(Data excerpts)
----

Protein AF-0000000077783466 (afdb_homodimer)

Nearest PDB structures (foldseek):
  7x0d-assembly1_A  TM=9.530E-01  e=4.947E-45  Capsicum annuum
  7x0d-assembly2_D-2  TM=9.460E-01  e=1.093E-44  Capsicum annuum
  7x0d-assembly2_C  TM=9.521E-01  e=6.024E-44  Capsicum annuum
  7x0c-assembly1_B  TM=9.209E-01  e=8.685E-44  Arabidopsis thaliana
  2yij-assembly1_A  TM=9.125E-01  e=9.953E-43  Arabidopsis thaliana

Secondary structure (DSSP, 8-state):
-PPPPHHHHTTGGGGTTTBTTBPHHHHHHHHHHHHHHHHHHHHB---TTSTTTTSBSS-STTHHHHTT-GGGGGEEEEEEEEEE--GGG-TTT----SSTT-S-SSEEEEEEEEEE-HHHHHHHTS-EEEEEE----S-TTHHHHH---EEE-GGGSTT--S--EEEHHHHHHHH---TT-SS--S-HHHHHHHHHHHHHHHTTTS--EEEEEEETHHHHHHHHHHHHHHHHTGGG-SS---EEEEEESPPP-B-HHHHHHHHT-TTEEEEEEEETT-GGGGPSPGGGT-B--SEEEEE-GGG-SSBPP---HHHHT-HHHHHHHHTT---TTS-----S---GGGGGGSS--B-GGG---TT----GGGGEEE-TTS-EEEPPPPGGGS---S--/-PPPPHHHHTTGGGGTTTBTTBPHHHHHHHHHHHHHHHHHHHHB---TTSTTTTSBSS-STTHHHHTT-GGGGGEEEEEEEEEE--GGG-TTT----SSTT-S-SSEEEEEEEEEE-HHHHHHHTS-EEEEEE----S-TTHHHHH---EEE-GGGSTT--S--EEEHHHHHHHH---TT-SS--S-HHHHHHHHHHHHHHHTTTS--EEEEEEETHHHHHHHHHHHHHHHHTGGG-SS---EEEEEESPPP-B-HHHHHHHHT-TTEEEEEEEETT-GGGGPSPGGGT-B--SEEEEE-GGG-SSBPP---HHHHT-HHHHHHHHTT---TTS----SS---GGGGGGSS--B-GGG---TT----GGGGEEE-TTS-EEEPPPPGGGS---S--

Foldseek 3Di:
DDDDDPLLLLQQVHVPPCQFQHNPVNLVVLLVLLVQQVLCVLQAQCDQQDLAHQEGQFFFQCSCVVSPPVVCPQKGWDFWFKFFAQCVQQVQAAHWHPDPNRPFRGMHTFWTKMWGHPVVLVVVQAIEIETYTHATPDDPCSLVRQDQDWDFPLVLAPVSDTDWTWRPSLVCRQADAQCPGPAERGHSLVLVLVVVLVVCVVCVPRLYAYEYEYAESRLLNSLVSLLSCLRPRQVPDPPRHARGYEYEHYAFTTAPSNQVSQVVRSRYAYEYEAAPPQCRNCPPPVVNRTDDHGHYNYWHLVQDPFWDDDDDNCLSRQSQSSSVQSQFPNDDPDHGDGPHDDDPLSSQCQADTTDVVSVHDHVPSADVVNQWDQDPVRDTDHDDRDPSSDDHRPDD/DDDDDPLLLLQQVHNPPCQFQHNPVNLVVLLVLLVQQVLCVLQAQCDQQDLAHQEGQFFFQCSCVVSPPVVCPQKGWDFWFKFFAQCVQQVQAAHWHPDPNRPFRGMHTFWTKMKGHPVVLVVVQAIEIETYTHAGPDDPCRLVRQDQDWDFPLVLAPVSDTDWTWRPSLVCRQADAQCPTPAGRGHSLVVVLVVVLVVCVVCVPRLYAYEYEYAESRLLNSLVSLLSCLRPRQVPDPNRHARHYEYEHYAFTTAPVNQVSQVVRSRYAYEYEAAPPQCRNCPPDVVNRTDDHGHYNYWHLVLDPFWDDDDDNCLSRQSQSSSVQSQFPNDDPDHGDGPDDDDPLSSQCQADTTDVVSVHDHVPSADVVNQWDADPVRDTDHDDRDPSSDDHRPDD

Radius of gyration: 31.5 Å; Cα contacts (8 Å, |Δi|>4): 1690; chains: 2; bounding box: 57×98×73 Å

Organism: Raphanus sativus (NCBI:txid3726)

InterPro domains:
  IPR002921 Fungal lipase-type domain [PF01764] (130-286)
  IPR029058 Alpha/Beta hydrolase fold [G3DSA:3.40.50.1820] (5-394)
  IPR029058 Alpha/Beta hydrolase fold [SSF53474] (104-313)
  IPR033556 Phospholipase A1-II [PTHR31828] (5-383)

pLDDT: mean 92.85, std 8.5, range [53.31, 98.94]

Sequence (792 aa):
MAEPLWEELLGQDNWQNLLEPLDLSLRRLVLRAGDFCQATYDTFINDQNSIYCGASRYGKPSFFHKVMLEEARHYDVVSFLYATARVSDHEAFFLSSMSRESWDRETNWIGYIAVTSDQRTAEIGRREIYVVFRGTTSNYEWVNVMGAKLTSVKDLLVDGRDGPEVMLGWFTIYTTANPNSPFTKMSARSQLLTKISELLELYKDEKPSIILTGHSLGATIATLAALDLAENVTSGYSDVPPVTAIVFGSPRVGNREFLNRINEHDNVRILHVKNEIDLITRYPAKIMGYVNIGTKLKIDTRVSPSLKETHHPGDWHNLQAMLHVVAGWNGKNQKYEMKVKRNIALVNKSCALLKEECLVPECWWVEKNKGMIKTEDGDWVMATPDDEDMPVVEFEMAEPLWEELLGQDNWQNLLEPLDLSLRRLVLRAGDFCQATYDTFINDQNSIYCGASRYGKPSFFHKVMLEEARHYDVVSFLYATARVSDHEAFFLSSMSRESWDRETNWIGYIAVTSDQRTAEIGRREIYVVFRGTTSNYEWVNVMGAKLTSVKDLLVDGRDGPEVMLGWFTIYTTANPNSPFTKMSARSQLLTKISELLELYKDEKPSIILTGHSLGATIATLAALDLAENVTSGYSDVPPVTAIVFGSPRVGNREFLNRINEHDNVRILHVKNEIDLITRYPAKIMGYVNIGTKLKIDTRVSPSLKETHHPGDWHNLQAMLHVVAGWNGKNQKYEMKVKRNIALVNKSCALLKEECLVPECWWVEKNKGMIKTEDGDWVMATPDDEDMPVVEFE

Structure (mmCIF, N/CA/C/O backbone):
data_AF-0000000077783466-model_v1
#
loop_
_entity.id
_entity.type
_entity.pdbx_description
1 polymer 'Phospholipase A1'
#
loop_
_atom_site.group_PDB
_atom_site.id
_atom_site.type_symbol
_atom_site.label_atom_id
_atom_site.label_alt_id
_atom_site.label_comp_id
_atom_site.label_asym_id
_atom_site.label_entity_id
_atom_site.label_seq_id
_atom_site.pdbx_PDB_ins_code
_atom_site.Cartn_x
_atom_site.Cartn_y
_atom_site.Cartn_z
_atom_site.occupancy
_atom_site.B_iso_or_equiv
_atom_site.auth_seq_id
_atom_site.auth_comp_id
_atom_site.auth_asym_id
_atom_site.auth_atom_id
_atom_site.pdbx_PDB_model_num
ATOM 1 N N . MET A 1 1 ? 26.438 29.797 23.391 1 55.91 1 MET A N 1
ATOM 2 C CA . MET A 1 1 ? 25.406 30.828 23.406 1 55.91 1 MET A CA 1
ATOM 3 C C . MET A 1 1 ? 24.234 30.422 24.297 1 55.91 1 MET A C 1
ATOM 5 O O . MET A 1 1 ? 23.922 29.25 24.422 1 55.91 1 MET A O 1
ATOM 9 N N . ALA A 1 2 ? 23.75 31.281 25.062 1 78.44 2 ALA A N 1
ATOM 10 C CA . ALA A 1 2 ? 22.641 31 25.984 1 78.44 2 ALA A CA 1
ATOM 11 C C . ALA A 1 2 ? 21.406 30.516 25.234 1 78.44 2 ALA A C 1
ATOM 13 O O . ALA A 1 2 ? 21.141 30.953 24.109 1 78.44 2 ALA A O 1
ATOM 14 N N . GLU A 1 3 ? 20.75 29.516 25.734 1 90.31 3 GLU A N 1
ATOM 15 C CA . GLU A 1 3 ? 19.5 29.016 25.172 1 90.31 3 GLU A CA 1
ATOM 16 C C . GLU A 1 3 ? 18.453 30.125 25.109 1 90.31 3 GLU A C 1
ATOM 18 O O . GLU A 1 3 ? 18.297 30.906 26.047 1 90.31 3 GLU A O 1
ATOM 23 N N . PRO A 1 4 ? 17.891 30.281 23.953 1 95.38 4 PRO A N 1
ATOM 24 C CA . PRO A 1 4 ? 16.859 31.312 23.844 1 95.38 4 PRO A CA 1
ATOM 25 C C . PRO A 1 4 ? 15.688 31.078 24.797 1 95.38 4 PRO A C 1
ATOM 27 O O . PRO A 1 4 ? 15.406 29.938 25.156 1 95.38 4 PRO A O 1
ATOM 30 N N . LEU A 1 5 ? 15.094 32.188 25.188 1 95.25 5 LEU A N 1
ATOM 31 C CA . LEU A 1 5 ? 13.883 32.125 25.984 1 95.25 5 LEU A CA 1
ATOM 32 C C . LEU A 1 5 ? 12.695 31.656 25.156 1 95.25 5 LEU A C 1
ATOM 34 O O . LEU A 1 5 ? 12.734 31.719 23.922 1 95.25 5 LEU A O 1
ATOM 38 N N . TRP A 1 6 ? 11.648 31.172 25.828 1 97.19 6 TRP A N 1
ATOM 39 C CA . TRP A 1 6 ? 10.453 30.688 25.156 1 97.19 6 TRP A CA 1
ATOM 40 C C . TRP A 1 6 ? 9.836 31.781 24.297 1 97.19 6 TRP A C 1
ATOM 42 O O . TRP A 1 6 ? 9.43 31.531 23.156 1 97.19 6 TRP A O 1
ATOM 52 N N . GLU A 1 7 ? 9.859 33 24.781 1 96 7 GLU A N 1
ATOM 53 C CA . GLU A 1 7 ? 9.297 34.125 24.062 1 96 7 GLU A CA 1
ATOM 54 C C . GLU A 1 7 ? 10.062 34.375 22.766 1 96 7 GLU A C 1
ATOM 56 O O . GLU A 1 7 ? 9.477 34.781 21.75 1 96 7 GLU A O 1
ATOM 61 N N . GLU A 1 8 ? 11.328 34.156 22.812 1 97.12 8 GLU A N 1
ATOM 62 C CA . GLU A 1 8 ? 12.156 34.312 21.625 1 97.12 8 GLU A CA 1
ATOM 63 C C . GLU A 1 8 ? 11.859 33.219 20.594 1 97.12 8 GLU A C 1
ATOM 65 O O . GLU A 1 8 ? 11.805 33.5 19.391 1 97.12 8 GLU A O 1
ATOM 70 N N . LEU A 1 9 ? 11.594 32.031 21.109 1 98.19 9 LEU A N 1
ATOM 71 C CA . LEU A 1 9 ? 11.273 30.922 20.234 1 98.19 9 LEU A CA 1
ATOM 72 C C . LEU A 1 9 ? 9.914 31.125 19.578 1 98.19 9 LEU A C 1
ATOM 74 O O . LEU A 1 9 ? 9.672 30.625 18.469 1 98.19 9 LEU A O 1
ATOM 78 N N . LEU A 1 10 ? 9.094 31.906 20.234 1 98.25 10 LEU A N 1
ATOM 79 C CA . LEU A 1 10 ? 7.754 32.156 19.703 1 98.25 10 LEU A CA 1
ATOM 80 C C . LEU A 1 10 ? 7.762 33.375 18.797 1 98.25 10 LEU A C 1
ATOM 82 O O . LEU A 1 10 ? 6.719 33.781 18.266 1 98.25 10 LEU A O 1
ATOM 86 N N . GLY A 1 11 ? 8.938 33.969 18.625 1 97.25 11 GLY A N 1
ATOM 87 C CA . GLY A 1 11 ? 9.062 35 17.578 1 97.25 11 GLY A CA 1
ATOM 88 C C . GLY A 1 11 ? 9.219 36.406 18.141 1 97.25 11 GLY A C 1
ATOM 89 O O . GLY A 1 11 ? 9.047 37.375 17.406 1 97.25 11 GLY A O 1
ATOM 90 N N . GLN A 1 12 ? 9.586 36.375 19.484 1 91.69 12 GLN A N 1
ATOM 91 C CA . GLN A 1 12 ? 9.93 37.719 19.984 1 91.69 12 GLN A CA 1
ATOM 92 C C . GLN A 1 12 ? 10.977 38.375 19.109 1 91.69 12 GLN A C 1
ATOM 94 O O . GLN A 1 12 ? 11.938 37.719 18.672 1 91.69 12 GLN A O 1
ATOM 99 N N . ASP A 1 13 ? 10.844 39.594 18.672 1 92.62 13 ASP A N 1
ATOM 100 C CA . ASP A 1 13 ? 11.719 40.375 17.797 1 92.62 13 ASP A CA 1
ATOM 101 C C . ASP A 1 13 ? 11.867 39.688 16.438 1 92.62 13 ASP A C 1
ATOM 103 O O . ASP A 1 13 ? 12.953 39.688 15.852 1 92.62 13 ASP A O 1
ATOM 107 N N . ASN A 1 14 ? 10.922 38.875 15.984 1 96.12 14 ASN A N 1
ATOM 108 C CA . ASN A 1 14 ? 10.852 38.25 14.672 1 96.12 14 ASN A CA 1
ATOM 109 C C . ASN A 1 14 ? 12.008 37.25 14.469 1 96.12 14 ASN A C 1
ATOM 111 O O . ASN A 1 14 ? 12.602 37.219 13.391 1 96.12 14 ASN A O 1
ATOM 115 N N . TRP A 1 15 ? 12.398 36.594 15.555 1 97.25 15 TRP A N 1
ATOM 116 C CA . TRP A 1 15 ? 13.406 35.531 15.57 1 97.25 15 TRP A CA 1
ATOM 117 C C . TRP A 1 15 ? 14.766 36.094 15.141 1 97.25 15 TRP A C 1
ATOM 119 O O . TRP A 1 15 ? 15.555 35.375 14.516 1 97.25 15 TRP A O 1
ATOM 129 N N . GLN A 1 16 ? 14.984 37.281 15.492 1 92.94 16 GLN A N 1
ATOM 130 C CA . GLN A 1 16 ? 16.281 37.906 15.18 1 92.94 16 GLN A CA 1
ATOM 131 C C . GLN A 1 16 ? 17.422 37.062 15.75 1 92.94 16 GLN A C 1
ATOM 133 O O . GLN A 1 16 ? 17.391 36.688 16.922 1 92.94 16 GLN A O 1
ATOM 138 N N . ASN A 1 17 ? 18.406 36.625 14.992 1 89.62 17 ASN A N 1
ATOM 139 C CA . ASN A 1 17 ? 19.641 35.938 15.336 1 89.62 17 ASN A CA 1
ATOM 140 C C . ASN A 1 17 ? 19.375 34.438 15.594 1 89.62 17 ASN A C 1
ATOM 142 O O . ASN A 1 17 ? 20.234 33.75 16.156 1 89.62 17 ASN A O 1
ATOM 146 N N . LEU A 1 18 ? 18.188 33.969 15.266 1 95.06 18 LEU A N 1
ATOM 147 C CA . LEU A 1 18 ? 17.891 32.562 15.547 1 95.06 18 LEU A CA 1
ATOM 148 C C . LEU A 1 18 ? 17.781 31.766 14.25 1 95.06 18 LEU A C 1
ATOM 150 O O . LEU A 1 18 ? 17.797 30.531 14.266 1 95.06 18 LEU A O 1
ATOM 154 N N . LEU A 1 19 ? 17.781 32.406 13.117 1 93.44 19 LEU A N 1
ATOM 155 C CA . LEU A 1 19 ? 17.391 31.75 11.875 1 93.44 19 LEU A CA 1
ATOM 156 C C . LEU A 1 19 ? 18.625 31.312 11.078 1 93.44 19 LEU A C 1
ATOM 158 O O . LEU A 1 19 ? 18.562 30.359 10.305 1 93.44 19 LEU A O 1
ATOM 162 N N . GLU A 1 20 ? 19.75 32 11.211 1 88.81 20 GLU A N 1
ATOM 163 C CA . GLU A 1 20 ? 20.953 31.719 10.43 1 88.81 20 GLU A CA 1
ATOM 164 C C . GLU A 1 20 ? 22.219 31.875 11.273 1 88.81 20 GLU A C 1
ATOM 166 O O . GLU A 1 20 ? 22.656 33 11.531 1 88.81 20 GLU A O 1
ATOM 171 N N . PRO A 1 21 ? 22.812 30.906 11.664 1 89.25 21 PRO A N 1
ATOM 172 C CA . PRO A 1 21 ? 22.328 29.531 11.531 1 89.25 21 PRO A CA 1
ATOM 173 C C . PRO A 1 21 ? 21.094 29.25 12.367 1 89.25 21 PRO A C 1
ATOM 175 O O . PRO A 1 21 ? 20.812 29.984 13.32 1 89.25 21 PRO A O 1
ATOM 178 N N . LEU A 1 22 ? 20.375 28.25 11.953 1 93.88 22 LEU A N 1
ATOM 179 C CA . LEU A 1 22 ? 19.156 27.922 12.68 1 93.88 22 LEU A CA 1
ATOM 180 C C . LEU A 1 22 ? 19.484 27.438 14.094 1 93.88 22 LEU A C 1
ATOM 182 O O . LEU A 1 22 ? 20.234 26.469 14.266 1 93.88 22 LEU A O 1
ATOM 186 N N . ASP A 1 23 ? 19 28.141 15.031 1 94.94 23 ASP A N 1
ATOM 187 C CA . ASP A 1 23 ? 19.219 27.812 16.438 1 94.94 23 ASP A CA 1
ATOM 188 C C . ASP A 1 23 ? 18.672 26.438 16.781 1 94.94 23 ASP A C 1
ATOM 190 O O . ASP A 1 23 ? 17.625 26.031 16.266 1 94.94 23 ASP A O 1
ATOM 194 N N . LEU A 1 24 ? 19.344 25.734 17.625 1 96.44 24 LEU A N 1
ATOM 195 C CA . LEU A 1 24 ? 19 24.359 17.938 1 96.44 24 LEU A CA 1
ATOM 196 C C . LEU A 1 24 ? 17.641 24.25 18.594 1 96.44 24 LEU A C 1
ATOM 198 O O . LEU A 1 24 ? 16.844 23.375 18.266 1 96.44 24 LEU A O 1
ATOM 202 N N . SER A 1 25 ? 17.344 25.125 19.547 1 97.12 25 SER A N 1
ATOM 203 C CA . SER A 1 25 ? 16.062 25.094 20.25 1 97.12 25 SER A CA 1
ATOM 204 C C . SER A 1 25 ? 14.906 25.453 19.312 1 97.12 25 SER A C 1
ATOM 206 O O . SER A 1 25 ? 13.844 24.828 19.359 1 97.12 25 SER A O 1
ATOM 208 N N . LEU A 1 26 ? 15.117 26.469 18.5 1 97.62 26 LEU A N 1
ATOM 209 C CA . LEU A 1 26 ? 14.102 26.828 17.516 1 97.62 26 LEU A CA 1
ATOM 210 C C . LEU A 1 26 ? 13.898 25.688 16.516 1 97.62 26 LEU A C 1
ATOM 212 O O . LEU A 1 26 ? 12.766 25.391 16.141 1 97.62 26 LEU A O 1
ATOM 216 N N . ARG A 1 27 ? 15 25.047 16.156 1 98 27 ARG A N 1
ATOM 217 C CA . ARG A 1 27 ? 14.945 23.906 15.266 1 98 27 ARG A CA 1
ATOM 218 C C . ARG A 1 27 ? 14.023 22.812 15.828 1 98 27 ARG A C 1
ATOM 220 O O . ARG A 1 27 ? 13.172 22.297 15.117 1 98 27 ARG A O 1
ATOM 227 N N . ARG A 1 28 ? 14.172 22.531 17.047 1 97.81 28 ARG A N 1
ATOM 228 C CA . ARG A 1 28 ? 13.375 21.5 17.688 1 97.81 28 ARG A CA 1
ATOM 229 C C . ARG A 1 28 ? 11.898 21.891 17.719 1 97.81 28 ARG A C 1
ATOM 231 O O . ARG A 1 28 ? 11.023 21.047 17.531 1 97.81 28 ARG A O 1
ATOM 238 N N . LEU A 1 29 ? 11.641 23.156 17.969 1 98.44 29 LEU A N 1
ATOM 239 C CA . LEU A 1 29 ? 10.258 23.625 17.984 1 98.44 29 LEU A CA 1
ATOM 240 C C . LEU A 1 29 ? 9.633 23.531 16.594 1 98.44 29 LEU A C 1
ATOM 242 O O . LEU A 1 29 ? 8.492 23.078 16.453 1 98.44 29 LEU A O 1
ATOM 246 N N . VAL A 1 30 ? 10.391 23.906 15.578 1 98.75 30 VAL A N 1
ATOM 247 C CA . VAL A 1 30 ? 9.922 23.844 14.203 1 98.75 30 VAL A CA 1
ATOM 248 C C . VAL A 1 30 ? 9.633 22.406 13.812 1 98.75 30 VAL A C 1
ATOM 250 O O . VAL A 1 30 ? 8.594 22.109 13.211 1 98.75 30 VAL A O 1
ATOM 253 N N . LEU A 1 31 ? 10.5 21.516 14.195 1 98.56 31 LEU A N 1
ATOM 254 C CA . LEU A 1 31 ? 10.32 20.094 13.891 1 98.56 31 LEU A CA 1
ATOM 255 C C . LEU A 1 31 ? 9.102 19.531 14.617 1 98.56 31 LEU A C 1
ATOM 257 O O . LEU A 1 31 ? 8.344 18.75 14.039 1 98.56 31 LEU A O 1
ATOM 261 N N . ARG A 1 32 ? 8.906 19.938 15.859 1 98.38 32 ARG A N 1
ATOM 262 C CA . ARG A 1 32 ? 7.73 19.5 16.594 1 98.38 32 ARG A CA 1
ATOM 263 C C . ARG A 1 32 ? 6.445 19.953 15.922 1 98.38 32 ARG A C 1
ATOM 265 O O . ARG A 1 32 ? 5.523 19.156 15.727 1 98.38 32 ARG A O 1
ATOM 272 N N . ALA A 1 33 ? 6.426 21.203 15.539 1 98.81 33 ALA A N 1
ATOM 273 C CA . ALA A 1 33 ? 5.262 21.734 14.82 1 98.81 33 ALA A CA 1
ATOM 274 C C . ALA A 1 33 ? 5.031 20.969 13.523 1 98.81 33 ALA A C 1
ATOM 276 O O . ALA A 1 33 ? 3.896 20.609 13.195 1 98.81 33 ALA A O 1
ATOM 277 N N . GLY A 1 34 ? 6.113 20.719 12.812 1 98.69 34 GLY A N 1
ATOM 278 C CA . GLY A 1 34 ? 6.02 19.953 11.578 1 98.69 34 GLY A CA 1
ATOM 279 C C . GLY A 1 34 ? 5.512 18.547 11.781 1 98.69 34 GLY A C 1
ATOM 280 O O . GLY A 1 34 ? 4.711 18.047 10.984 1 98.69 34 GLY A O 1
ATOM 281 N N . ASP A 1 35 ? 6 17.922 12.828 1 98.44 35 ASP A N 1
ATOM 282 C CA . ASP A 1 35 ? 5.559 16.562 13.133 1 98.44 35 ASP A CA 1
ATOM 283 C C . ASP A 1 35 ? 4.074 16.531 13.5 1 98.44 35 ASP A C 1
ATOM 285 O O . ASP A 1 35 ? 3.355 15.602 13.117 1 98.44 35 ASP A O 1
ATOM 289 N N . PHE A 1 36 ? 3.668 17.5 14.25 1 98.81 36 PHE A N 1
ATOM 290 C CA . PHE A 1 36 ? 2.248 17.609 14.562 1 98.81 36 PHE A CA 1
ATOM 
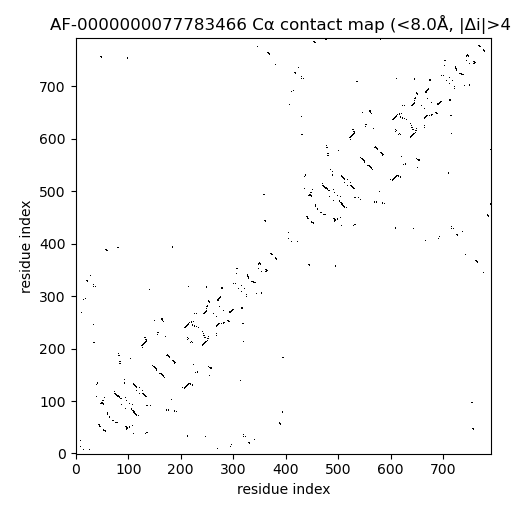291 C C . PHE A 1 36 ? 1.43 17.812 13.289 1 98.81 36 PHE A C 1
ATOM 293 O O . PHE A 1 36 ? 0.354 17.219 13.141 1 98.81 36 PHE A O 1
ATOM 300 N N . CYS A 1 37 ? 1.949 18.594 12.398 1 98.38 37 CYS A N 1
ATOM 301 C CA . CYS A 1 37 ? 1.284 18.797 11.109 1 98.38 37 CYS A CA 1
ATOM 302 C C . CYS A 1 37 ? 1.233 17.484 10.32 1 98.38 37 CYS A C 1
ATOM 304 O O . CYS A 1 37 ? 0.187 17.125 9.781 1 98.38 37 CYS A O 1
ATOM 306 N N . GLN A 1 38 ? 2.309 16.781 10.305 1 97.88 38 GLN A N 1
ATOM 307 C CA . GLN A 1 38 ? 2.373 15.516 9.586 1 97.88 38 GLN A CA 1
ATOM 308 C C . GLN A 1 38 ? 1.342 14.523 10.125 1 97.88 38 GLN A C 1
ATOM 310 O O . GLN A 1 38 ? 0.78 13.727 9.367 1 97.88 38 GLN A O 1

----

Using the records above, filter out every line that lacks the string "annuum" and copy the rest.

- **EXERCISE RESPONSE**
  7x0d-assembly1_A  TM=9.530E-01  e=4.947E-45  Capsicum annuum
  7x0d-assembly2_D-2  TM=9.460E-01  e=1.093E-44  Capsicum annuum
  7x0d-assembly2_C  TM=9.521E-01  e=6.024E-44  Capsicum annuum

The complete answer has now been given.